-- Source material follows --

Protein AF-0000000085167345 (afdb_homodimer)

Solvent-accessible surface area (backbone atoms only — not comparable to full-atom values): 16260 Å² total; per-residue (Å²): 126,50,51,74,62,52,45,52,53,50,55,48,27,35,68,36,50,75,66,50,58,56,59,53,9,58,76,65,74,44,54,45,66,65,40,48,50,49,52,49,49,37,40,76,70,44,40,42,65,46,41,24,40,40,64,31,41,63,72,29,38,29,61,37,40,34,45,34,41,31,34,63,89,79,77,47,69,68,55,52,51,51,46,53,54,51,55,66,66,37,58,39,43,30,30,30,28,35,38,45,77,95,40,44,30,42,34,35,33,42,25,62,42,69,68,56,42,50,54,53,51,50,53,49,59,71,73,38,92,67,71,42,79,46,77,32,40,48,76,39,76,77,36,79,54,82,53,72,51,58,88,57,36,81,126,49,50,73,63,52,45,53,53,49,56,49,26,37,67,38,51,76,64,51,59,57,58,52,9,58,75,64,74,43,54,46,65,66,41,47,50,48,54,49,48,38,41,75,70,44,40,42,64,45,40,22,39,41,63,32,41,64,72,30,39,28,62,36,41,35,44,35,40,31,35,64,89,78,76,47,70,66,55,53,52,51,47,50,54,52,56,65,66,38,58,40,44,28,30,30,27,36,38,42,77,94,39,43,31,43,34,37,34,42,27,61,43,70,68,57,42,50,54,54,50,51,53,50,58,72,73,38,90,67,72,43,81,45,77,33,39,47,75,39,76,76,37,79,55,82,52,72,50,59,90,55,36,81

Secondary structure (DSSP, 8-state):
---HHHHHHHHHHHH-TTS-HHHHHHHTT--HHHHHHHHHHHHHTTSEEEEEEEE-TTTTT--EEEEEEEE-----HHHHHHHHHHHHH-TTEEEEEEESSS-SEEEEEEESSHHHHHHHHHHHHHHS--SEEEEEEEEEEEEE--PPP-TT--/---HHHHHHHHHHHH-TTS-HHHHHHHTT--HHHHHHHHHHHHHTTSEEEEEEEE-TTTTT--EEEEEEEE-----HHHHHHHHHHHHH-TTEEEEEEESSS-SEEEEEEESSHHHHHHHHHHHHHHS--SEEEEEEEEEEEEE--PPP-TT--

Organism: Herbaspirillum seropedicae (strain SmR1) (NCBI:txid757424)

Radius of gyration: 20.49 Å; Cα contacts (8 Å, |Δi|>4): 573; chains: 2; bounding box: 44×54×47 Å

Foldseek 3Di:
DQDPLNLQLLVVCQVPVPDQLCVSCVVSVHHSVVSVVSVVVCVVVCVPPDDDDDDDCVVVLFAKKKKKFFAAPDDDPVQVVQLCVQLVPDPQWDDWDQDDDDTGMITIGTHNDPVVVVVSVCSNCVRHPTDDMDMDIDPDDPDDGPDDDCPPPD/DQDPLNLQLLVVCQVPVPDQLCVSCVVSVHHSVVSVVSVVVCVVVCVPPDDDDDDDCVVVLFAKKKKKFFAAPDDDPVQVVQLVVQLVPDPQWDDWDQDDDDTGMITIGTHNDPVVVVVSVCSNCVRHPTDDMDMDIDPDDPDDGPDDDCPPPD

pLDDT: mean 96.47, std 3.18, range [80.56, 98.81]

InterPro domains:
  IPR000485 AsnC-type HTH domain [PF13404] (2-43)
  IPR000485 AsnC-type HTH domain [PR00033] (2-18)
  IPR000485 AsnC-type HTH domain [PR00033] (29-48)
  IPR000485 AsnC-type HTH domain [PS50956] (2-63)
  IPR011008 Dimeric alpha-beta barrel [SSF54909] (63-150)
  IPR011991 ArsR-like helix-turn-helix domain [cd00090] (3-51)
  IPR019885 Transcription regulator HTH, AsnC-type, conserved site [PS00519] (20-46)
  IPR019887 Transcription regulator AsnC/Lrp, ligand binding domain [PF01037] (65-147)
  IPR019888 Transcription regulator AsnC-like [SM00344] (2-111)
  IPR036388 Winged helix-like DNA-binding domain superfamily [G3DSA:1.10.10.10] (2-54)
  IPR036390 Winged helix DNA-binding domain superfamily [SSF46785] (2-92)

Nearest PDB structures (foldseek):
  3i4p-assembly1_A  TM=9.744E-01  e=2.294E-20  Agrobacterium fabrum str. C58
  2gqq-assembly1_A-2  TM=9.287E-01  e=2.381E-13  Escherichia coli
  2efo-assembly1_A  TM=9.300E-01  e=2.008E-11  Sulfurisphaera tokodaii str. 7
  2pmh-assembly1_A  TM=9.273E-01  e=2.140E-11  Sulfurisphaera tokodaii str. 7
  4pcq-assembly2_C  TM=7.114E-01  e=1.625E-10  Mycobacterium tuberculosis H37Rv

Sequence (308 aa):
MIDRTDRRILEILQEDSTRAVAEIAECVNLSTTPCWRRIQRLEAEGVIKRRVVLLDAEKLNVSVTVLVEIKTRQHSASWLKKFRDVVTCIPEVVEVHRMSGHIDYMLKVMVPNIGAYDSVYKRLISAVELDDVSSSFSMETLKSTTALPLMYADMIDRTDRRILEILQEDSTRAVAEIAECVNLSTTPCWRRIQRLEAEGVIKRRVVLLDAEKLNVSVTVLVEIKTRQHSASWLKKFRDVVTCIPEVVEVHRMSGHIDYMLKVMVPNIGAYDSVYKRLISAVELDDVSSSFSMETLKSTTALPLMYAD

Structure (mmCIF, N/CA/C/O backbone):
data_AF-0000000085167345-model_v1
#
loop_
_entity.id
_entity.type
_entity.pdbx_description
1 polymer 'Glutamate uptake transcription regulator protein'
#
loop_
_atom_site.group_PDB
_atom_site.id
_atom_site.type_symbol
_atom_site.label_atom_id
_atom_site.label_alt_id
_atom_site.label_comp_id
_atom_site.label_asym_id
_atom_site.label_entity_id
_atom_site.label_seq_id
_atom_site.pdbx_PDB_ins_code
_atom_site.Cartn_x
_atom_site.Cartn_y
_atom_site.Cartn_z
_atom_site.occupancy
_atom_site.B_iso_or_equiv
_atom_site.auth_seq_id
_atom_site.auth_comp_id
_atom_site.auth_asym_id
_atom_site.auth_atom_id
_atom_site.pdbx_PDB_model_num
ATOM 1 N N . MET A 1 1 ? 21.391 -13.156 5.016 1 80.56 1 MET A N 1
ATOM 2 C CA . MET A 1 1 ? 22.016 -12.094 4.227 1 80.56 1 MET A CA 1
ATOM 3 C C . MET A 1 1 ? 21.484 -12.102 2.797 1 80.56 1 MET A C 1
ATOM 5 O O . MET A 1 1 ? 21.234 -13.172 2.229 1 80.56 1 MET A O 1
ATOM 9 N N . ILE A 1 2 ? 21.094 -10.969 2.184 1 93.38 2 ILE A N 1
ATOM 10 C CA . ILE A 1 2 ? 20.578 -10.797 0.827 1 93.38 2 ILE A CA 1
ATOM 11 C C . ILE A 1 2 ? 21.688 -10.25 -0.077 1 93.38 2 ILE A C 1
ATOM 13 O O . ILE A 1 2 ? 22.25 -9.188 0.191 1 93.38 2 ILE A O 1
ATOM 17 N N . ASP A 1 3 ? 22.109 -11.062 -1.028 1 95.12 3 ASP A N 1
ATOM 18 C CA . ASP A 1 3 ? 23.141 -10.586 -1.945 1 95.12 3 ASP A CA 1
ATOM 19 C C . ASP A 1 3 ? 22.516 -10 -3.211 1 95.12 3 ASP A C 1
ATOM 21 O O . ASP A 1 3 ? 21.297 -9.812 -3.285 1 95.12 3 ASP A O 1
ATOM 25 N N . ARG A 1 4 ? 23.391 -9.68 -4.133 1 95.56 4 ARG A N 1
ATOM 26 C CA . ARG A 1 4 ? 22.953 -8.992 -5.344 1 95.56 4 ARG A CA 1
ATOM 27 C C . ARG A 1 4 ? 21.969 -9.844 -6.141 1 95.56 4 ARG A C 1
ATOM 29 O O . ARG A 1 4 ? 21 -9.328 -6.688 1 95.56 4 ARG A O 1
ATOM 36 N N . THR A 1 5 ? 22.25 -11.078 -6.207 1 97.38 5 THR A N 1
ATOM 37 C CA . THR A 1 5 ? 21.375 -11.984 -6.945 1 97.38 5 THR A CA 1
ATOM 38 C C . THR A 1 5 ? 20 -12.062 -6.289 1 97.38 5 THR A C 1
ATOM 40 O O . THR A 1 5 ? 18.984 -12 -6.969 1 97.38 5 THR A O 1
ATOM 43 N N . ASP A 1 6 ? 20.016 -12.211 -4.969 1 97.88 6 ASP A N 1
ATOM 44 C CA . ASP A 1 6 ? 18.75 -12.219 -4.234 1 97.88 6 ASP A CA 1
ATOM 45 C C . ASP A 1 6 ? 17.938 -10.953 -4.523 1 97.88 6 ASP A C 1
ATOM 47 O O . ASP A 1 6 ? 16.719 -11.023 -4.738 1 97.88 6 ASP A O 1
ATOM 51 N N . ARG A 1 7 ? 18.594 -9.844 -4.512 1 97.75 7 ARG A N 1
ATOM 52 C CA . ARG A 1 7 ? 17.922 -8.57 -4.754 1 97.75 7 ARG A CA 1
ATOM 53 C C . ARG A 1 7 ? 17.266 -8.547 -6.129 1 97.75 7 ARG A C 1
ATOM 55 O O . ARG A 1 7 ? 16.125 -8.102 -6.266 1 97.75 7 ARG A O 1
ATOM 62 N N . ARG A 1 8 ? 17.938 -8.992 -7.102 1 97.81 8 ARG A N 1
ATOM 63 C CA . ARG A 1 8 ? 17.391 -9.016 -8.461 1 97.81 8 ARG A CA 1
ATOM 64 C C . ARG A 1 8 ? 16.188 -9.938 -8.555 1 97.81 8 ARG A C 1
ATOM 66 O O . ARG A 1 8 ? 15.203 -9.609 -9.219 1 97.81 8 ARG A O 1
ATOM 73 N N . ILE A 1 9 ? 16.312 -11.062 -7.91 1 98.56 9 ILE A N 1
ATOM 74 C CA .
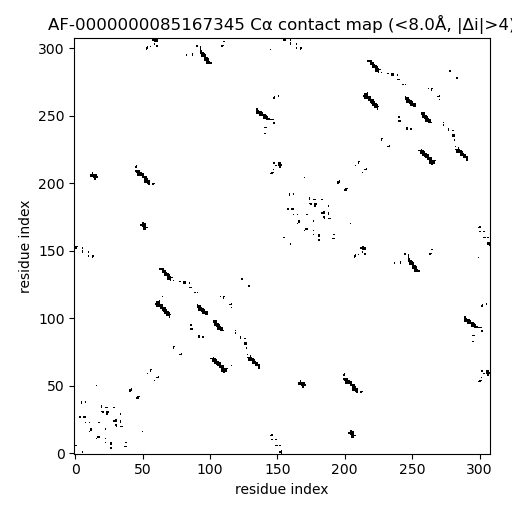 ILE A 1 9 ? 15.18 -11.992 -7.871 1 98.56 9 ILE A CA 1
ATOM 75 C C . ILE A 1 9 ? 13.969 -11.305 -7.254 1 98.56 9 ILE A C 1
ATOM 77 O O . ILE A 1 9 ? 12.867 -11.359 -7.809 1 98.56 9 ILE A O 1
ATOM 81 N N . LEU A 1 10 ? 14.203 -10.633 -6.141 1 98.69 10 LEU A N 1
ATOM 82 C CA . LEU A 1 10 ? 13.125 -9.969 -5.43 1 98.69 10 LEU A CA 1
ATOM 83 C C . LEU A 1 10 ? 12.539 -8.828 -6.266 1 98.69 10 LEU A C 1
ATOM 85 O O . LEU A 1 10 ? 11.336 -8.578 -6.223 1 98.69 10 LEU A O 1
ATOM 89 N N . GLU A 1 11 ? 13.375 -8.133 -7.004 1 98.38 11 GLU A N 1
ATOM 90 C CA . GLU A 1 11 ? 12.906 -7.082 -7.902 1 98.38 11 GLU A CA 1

-- Source material concluded --
-- Source material follows --

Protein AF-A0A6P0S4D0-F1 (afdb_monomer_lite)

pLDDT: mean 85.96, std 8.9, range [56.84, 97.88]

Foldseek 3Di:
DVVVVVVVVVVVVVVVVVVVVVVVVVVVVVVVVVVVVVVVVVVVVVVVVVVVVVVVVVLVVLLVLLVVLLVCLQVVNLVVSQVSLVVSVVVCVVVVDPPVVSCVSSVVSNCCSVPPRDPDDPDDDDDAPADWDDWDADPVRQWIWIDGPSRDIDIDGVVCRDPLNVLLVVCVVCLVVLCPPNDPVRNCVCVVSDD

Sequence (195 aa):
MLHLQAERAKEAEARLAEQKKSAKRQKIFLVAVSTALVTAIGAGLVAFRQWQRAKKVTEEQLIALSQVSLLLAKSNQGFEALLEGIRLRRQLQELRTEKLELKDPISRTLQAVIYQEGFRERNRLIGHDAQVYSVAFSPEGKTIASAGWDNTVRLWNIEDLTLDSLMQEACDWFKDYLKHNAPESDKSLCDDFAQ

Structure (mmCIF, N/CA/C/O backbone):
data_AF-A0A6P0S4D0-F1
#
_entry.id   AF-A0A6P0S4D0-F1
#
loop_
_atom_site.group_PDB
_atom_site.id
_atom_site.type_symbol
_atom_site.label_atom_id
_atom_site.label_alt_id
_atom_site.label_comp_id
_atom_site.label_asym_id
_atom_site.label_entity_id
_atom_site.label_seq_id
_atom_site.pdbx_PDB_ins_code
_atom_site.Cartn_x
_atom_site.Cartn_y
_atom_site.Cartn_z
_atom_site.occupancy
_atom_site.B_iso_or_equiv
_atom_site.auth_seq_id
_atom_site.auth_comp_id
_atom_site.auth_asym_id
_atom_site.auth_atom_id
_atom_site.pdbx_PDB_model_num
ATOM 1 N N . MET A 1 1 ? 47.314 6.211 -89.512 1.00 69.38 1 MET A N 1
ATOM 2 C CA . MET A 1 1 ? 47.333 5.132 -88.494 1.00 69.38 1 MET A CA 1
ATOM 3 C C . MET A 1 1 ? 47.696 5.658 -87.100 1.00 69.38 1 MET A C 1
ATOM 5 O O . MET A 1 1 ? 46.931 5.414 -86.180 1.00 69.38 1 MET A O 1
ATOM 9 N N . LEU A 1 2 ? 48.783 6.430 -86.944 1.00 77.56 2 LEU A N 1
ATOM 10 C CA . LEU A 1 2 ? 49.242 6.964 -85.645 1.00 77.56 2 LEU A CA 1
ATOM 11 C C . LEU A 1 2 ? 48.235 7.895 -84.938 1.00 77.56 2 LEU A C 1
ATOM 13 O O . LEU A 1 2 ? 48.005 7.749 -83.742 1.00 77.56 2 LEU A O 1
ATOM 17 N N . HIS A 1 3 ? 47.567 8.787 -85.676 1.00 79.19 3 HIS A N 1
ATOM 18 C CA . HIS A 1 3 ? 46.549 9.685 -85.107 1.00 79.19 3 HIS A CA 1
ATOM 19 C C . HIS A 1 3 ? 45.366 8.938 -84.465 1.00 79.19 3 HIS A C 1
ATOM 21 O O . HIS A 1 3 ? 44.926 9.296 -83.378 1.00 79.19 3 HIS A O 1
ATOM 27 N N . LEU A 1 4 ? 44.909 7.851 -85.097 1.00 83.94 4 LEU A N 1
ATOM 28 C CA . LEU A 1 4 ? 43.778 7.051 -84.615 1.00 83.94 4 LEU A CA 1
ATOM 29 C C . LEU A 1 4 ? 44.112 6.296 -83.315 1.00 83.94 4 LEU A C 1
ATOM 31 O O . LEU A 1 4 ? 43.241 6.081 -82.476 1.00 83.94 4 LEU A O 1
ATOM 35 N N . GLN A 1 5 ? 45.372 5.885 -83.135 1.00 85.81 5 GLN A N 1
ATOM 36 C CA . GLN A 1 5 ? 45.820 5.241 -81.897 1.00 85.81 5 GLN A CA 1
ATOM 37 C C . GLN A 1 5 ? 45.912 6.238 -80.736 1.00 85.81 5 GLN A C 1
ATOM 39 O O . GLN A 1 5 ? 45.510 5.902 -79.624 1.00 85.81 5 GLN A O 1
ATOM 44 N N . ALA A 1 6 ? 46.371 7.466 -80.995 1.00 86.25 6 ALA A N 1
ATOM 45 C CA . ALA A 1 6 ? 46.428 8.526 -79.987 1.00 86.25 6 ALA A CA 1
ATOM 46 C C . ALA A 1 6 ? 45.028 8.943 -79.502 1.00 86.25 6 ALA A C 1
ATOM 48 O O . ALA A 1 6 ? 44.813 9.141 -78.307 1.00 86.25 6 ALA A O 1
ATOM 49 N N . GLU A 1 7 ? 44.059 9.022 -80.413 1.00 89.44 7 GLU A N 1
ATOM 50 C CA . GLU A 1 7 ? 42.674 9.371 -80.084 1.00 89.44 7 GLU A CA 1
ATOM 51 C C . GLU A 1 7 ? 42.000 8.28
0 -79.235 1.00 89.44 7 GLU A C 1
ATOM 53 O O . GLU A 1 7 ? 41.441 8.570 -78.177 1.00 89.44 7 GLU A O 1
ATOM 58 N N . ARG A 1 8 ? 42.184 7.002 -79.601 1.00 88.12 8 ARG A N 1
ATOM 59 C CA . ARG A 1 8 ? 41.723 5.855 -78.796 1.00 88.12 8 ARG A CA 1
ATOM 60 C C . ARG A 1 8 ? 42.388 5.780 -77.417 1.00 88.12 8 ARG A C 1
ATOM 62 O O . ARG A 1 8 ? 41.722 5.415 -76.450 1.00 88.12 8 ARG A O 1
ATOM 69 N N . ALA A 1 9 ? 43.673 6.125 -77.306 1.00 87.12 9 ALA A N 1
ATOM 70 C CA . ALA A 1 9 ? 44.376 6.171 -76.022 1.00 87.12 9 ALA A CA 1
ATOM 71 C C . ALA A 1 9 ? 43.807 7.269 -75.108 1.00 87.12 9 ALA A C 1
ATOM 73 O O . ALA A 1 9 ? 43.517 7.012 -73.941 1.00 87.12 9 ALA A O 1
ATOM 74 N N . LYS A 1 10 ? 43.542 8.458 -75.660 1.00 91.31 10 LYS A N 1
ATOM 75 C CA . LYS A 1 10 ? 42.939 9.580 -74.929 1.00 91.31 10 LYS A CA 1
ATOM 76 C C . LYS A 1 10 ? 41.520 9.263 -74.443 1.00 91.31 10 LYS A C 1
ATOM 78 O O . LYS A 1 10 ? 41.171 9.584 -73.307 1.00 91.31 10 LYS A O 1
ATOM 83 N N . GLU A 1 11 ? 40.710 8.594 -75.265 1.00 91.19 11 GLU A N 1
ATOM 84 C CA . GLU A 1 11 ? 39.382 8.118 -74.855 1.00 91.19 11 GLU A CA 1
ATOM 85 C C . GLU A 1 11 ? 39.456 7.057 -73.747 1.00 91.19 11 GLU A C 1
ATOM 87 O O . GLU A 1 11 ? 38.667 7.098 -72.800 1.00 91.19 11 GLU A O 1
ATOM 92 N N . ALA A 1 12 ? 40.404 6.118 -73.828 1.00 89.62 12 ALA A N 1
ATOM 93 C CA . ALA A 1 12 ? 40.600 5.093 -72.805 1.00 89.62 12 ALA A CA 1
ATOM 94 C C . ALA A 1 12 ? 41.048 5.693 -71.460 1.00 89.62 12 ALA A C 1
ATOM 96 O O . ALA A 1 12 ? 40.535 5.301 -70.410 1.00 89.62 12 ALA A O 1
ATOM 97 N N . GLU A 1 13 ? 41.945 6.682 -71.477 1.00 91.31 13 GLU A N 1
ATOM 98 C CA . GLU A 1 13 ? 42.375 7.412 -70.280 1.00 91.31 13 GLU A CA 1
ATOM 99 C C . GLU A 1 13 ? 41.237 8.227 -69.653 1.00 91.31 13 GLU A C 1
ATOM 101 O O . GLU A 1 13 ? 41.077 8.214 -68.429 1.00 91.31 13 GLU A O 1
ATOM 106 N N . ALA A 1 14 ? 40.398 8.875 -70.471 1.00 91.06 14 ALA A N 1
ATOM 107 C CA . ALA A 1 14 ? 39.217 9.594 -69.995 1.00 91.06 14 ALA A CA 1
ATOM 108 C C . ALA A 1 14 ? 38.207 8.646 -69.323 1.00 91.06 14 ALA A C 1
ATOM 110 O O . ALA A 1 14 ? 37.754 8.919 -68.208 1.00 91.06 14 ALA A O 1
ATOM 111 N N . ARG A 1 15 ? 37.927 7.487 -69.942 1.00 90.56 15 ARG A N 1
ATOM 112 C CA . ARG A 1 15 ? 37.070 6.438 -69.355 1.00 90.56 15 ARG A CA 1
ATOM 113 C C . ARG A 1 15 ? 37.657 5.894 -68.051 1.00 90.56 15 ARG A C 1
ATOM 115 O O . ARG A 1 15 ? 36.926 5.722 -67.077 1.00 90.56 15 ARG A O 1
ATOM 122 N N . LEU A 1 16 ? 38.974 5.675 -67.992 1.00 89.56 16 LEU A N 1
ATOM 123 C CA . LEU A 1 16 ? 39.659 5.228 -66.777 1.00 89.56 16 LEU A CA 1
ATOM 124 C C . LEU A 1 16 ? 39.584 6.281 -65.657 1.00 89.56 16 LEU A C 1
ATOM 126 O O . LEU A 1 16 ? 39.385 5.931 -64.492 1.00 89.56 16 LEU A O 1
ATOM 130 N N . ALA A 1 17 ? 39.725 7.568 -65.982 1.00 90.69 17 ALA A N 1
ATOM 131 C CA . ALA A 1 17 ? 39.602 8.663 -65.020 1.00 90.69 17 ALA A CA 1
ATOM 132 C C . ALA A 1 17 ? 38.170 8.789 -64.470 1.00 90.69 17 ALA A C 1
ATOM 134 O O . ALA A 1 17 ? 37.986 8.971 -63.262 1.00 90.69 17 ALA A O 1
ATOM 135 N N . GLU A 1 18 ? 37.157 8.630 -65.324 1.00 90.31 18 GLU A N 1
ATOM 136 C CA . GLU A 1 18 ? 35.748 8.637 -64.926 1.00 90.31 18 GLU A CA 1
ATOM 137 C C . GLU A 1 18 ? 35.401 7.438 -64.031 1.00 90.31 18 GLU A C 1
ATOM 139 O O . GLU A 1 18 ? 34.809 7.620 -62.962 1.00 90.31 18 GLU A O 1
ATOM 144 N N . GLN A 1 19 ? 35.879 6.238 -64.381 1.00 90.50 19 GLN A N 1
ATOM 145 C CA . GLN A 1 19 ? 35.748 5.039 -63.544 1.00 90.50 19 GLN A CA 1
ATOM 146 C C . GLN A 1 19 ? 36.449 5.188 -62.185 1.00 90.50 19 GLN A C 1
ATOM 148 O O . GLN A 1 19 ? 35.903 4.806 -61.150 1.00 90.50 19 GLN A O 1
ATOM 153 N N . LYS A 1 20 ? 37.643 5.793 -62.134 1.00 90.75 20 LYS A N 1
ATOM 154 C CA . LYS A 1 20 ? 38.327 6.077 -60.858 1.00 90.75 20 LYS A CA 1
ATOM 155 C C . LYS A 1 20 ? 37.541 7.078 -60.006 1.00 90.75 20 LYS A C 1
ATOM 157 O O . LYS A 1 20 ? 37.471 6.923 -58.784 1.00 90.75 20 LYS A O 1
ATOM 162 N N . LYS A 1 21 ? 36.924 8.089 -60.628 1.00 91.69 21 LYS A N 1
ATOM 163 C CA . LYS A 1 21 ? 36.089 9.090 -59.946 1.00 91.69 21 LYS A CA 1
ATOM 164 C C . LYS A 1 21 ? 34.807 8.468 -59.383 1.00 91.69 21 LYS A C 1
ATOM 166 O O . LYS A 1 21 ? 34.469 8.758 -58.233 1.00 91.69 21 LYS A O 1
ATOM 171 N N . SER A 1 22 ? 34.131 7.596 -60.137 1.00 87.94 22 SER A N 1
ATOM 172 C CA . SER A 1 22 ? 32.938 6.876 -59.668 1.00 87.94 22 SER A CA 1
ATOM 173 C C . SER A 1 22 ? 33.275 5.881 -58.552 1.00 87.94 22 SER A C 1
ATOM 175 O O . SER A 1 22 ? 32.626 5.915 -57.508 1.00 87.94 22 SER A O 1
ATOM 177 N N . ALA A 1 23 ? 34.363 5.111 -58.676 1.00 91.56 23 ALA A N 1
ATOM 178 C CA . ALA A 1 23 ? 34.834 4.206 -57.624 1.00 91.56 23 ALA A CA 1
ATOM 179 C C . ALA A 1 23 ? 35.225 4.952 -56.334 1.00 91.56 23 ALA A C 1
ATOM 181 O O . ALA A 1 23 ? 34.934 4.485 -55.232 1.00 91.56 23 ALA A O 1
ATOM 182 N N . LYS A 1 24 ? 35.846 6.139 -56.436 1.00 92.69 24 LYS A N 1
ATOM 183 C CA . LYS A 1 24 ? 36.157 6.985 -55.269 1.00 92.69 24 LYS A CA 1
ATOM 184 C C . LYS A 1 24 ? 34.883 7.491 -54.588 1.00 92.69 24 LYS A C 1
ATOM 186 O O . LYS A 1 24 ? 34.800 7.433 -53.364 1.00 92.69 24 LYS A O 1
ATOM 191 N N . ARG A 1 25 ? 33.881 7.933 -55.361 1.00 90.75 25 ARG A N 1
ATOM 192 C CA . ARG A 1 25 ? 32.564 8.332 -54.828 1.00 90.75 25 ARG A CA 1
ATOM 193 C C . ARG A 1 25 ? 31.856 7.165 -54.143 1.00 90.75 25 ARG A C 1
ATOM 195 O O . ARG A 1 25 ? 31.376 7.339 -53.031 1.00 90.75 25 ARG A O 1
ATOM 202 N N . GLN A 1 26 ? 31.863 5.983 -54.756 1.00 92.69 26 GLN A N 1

-- Source material concluded --

= What to work on =
Return, from the material above, every line with the word "regulator".

= Exercise solution =
  IPR019885 Transcription regulator HTH, AsnC-type, conserved site [PS00519] (20-46)
  IPR019887 Transcription regulator AsnC/Lrp, ligand binding domain [PF01037] (65-147)
  IPR019888 Transcription regulator AsnC-like [SM00344] (2-111)
1 polymer 'Glutamate uptake transcription regulator protein'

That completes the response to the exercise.